Data from Model: Extracting Data from Non-robust and Robust Models

Philipp Benz indicates equal contribution. Correspondence to pbenz@kaist.ac.kr and chaoningzhang1990@gmail.com Chaoning Zhang^∗ Tooba Imtiaz In-So Kweon
Korea Advanced Institute of Science and Technology (KAIST)

Abstract

The essence of deep learning is to exploit data to train a deep neural network (DNN) model. This work explores the reverse process of generating data from a model, attempting to reveal the relationship between the data and the model. We repeat the process of Data to Model (DtM) and Data from Model (DfM) in sequence and explore the loss of feature mapping information by measuring the accuracy drop on the original validation dataset. We perform this experiment for both a non-robust and robust origin model. Our results show that the accuracy drop is limited even after multiple sequences of DtM and DfM, especially for robust models. The success of this cycling transformation can be attributed to the shared feature mapping existing in data and model. Using the same data, we observe that different DtM processes result in models having different features, especially for different network architecture families, even though they achieve comparable performance.

1 Introduction

In deep learning applications, such as image classification [6, 18], data is used to train deep neural network (DNN) models. This work explores the reverse process of generating data from the model, with one general question in mind: What is the relationship between data and model? This question cannot be addressed well by only focusing on the model training process, Data To Model (DtM) [8]. Thus we combine the widely adopted DtM with its reverse process of Data from Model (DfM). More specifically, we repeat the process of DtM and DfM in sequence and measure the accuracy over the original validation dataset. In this chaining process, we always assume access to only either the data or the model generated in the previous process. More specifically, in the DtM process, we can only access the data generated from the previous DfM process, and similarly, in the DfM process, we only access the model generated by the previous DtM process. This chain process is depicted in Figure 1.
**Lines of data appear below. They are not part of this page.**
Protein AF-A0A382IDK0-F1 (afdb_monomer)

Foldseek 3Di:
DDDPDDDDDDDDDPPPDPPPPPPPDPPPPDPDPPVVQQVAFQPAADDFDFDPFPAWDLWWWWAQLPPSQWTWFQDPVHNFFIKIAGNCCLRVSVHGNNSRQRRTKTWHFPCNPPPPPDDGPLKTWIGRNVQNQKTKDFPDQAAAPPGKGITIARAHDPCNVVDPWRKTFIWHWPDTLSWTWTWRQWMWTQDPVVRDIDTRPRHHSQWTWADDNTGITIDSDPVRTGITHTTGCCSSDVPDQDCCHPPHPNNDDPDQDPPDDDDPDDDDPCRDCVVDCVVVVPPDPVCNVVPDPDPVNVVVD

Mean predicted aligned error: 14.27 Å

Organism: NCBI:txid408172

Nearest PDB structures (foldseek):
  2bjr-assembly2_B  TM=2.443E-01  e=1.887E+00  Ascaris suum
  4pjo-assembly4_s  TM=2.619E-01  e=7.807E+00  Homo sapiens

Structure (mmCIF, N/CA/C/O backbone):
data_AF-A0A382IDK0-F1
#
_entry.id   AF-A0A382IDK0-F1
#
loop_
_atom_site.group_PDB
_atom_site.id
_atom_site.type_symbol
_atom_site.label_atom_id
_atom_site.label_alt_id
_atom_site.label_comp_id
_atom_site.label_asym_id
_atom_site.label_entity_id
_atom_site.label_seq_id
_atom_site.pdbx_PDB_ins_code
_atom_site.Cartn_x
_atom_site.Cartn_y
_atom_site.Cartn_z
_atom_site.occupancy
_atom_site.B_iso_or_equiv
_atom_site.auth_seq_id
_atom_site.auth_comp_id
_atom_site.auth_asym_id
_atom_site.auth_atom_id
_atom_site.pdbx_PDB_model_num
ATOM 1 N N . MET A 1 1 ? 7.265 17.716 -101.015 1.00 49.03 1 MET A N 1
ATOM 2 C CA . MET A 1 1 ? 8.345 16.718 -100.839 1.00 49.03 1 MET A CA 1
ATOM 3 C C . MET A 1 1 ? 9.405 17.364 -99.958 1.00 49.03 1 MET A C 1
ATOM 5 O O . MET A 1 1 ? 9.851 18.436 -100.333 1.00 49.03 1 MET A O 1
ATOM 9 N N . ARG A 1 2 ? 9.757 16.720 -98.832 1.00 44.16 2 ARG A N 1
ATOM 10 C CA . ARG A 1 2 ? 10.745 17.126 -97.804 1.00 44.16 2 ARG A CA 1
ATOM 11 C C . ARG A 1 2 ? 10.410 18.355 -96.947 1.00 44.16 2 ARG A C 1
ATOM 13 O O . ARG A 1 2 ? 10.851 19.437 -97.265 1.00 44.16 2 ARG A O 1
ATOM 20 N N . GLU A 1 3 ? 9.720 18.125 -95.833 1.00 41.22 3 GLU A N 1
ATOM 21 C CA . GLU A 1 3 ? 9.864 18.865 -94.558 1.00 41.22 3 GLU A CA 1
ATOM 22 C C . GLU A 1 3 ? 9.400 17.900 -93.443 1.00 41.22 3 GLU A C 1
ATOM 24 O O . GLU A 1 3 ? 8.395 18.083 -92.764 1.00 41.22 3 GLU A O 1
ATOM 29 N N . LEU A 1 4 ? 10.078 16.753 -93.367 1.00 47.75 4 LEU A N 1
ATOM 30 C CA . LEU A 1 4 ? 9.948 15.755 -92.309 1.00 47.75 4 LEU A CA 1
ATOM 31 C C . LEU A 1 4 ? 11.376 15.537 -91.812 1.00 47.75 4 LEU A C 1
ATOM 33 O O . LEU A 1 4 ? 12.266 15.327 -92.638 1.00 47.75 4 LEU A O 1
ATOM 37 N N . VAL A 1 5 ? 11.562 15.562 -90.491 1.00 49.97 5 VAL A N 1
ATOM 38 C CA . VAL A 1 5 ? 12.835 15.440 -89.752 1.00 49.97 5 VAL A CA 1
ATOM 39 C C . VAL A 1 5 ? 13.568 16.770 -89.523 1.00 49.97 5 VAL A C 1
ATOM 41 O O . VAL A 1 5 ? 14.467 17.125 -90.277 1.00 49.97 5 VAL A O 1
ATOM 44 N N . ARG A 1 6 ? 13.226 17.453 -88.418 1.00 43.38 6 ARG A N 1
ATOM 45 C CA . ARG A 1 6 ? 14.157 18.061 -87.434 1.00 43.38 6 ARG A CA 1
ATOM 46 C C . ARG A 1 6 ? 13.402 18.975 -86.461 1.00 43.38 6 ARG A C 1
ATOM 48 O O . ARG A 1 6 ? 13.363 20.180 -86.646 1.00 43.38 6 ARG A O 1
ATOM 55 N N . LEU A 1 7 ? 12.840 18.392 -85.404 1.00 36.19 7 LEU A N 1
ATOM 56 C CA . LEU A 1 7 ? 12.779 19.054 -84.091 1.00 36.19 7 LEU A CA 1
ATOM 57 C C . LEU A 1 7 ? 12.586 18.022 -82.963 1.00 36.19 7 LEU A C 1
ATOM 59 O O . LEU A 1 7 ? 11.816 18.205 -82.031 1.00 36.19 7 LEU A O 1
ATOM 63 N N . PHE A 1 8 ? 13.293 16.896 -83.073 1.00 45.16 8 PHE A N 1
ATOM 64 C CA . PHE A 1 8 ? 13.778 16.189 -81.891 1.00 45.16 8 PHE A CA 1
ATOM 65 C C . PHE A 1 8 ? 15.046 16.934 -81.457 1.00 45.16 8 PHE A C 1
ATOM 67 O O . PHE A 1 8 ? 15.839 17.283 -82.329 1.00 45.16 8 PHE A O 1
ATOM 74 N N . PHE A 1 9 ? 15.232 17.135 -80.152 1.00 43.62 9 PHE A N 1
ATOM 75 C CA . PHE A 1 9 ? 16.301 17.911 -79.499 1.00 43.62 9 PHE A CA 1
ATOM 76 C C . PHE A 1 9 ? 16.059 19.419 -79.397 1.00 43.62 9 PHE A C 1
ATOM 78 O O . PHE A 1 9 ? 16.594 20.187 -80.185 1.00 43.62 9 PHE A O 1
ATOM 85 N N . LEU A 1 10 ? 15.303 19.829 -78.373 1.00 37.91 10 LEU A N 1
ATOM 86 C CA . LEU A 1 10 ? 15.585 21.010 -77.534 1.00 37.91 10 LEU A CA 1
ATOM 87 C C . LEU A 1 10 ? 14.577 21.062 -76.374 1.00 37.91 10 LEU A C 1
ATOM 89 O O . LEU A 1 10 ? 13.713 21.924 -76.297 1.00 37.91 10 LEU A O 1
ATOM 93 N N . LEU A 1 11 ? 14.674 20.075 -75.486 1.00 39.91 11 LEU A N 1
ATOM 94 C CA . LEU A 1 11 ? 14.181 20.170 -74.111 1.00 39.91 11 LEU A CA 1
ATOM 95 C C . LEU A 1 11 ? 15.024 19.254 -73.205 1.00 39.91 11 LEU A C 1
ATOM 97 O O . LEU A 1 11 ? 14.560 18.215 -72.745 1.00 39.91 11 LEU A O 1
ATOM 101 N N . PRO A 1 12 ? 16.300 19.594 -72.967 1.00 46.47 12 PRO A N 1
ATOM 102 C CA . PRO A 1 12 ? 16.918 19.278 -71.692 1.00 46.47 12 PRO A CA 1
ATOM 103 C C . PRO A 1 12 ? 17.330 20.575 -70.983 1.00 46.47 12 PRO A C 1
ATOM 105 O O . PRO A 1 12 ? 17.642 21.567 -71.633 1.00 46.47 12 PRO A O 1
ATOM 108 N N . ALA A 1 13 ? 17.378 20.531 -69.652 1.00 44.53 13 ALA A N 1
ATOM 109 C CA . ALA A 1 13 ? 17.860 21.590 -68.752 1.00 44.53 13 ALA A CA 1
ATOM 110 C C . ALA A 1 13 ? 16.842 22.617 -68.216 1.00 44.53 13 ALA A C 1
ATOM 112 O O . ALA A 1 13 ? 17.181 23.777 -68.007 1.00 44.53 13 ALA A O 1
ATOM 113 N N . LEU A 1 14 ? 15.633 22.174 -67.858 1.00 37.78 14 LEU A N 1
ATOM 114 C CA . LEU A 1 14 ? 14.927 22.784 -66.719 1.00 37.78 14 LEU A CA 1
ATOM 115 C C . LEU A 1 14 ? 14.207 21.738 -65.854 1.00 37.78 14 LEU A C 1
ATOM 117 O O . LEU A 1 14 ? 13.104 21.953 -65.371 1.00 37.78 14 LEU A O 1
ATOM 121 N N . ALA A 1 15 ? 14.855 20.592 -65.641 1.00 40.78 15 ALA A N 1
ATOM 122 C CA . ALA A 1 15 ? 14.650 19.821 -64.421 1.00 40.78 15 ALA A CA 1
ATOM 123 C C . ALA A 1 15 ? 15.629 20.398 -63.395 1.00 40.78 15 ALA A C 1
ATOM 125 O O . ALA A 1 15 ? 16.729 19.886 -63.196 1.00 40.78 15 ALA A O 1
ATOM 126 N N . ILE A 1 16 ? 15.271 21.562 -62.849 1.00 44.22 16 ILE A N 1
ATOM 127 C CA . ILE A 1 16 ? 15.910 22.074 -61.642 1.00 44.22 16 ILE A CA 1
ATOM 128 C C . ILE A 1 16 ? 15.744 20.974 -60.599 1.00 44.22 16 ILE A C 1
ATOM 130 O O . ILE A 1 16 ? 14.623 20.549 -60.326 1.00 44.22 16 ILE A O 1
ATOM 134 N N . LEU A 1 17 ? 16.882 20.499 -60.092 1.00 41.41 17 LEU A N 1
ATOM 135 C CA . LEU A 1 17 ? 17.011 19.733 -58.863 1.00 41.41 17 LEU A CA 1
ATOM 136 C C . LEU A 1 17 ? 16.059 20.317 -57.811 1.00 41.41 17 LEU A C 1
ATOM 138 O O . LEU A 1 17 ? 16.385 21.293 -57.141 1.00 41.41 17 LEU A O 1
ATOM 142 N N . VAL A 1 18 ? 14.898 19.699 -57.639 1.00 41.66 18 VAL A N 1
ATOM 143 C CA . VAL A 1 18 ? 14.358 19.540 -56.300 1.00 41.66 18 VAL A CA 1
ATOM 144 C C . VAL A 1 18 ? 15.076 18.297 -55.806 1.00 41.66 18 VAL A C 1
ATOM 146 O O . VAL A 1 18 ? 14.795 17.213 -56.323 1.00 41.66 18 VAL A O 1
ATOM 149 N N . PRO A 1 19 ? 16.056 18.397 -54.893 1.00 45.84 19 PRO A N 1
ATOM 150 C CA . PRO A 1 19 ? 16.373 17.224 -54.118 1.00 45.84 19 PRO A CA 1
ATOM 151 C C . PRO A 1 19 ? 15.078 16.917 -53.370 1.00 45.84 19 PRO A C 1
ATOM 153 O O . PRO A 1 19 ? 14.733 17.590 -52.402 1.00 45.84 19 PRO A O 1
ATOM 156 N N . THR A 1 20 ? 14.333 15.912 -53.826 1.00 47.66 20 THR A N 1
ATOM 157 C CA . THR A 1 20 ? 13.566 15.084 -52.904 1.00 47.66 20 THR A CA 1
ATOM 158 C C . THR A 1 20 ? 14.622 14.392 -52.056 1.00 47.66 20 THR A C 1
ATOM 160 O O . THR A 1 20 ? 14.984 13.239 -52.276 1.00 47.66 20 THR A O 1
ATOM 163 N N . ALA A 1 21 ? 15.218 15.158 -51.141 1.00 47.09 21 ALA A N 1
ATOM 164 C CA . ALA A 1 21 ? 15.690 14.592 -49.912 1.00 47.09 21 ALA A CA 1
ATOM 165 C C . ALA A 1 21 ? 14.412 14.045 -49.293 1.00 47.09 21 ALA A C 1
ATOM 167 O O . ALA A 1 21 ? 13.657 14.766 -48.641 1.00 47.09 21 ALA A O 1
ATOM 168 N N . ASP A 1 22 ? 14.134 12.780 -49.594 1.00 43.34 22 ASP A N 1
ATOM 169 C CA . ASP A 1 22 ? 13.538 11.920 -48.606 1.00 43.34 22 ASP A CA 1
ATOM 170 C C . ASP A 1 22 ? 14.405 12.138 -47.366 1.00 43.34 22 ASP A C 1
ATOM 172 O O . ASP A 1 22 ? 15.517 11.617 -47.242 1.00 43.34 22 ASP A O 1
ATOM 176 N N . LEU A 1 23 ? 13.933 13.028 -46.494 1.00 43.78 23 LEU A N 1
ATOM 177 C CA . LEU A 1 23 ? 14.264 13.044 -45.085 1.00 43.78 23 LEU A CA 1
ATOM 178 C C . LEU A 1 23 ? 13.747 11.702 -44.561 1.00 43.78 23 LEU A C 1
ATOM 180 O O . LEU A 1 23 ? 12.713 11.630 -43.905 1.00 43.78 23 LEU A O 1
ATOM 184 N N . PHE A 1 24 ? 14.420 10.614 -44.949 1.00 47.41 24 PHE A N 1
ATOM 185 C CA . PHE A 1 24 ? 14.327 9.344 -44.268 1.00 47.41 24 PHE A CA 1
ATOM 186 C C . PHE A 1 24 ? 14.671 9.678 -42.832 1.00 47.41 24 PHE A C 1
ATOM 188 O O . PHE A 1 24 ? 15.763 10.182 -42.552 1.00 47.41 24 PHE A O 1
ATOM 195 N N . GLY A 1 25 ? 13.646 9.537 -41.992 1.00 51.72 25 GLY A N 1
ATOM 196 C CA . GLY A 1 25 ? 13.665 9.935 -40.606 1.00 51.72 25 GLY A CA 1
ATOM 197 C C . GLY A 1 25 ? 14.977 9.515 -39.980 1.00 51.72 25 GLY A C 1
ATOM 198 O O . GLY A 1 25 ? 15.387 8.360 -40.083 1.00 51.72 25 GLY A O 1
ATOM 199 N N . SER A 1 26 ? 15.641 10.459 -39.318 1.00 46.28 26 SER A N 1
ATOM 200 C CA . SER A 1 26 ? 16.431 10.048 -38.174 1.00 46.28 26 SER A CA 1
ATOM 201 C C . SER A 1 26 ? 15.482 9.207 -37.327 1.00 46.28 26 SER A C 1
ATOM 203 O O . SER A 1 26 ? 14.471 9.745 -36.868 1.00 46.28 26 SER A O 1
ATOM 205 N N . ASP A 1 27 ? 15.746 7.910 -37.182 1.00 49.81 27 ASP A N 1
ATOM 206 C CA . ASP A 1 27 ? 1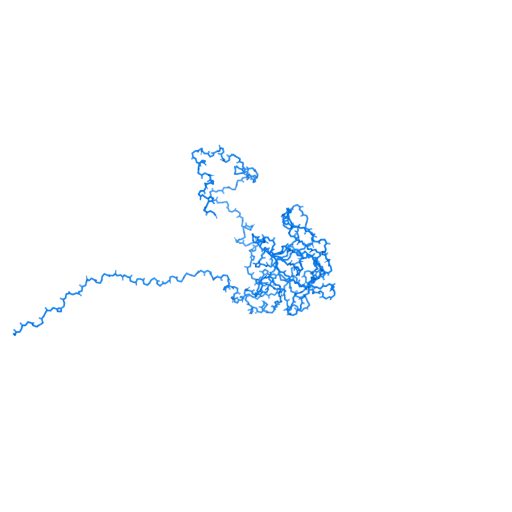5.149 7.153 -36.092 1.00 49.81 27 ASP A CA 1
ATOM 207 C C . ASP A 1 27 ? 15.557 7.911 -34.832 1.00 49.81 27 ASP A C 1
ATOM 209 O O . ASP A 1 27 ? 16.712 7.883 -34.400 1.00 49.81 27 ASP A O 1
ATOM 213 N N . VAL A 1 28 ? 14.639 8.729 -34.323 1.00 54.56 28 VAL A N 1
ATOM 214 C CA . VAL A 1 28 ? 14.824 9.406 -33.055 1.00 54.56 28 VAL A CA 1
ATOM 215 C C . VAL A 1 28 ? 14.679 8.288 -32.041 1.00 54.56 28 VAL A C 1
ATOM 217 O O . VAL A 1 28 ? 13.566 7.904 -31.687 1.00 54.56 28 VAL A O 1
ATOM 220 N N . TYR A 1 29 ? 15.810 7.717 -31.631 1.00 59.62 29 TYR A N 1
ATOM 221 C CA . TYR A 1 29 ? 15.892 6.780 -30.517 1.00 59.62 29 TYR A CA 1
ATOM 222 C C . TYR A 1 29 ? 15.611 7.550 -29.221 1.00 59.62 29 TYR A C 1
ATOM 224 O O . TYR A 1 29 ? 16.513 7.869 -28.451 1.00 59.62 29 TYR A O 1
ATOM 232 N N . GLY A 1 30 ? 14.349 7.930 -29.032 1.00 66.62 30 GLY A N 1
ATOM 233 C CA . GLY A 1 30 ? 13.831 8.405 -27.762 1.00 66.62 30 GLY A CA 1
ATOM 234 C C . GLY A 1 30 ? 13.523 7.220 -26.844 1.00 66.62 30 GLY A C 1
ATOM 235 O O . GLY A 1 30 ? 13.327 6.100 -27.329 1.00 66.62 30 GLY A O 1
ATOM 236 N N . PRO A 1 31 ? 13.466 7.440 -25.522 1.00 76.06 31 PRO A N 1
ATOM 237 C CA . PRO A 1 31 ? 12.946 6.430 -24.614 1.00 76.06 31 PRO A CA 1
ATOM 238 C C . PRO A 1 31 ? 11.535 6.024 -25.055 1.00 76.06 31 PRO A C 1
ATOM 240 O O . PRO A 1 31 ? 10.750 6.858 -25.517 1.00 76.06 31 PRO A O 1
ATOM 243 N N . ARG A 1 32 ? 11.213 4.732 -24.933 1.00 83.88 32 ARG A N 1
ATOM 244 C CA . ARG A 1 32 ? 9.857 4.245 -25.209 1.00 83.88 32 ARG A CA 1
ATOM 245 C C . ARG A 1 32 ? 8.856 5.010 -24.327 1.00 83.88 32 ARG A C 1
ATOM 247 O O . ARG A 1 32 ? 9.183 5.314 -23.179 1.00 83.88 32 ARG A O 1
ATOM 254 N N . PRO A 1 33 ? 7.639 5.305 -24.812 1.00 88.75 33 PRO A N 1
ATOM 255 C CA . PRO A 1 33 ? 6.570 5.807 -23.958 1.00 88.75 33 PRO A CA 1
ATOM 256 C C . PRO A 1 33 ? 6.385 4.920 -22.722 1.00 88.75 33 PRO A C 1
ATOM 258 O O . PRO A 1 33 ? 6.470 3.698 -22.831 1.00 88.75 33 PRO A O 1
ATOM 261 N N . PHE A 1 34 ? 6.080 5.520 -21.568 1.00 87.44 34 PHE A N 1
ATOM 262 C CA . PHE A 1 34 ? 6.003 4.794 -20.296 1.00 87.44 34 PHE A CA 1
ATOM 263 C C . PHE A 1 34 ? 5.082 3.567 -20.357 1.00 87.44 34 PHE A C 1
ATOM 265 O O . PHE A 1 34 ? 5.476 2.495 -19.920 1.00 87.44 34 PHE A O 1
ATOM 272 N N . TYR A 1 35 ? 3.915 3.668 -21.001 1.00 87.94 35 TYR A N 1
ATOM 273 C CA . TYR A 1 35 ? 3.009 2.522 -21.156 1.00 87.94 35 TYR A CA 1
ATOM 274 C C . TYR A 1 35 ? 3.646 1.338 -21.912 1.00 87.94 35 TYR A C 1
ATOM 276 O O . TYR A 1 35 ? 3.409 0.194 -21.546 1.00 87.94 35 TYR A O 1
ATOM 284 N N . GLN A 1 36 ? 4.509 1.593 -22.905 1.00 90.56 36 GLN A N 1
ATOM 285 C CA . GLN A 1 36 ? 5.250 0.541 -23.618 1.00 90.56 36 GLN A CA 1
ATOM 286 C C . GLN A 1 36 ? 6.390 -0.032 -22.768 1.00 90.56 36 GLN A C 1
ATOM 288 O O . GLN A 1 36 ? 6.767 -1.193 -22.925 1.00 90.56 36 GLN A O 1
ATOM 293 N N . ILE A 1 37 ? 6.963 0.777 -21.870 1.00 89.75 37 ILE A N 1
ATOM 294 C CA . ILE A 1 37 ? 7.933 0.293 -20.879 1.00 89.75 37 ILE A CA 1
ATOM 295 C C . ILE A 1 37 ? 7.237 -0.680 -19.922 1.00 89.75 37 ILE A C 1
ATOM 297 O O . ILE A 1 37 ? 7.768 -1.757 -19.681 1.00 89.75 37 ILE A O 1
ATOM 301 N N . LEU A 1 38 ? 6.022 -0.365 -19.458 1.00 91.31 38 LEU A N 1
ATOM 302 C CA . LEU A 1 38 ? 5.241 -1.253 -18.586 1.00 91.31 38 LEU A CA 1
ATOM 303 C C . LEU A 1 38 ? 4.901 -2.607 -19.230 1.00 91.31 38 LEU A C 1
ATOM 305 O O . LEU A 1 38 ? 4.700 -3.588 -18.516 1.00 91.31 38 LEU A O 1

Refer to caption — Figure 1: The chain of performing DtM and DfM repetitively. The blue arrows indicate the DtM process and the red arrows indicate the DfM process.

Our work is mainly inspired by [7] which attributes the success of adversarial examples to the existence of non-robust features (mappings) in a dataset. During the typical DtM process, these non-robust features are learned by a model which consequently has the same non-robust features. This indicates the feature mapping as the link between data and model. In their work, the original training dataset is adopted as the background image in the data extraction process [7]. In this work, we explore the possibility of retrieving a learned feature mapping from a trained model without the original training dataset, which makes the DfM process more meaningful. Moreover, we iterate the DtM and DfM process in sequence instead of just performing it once. Another aspect of this work is to explore whether such feature mappings are the same or different for different runs for the same or different architectures.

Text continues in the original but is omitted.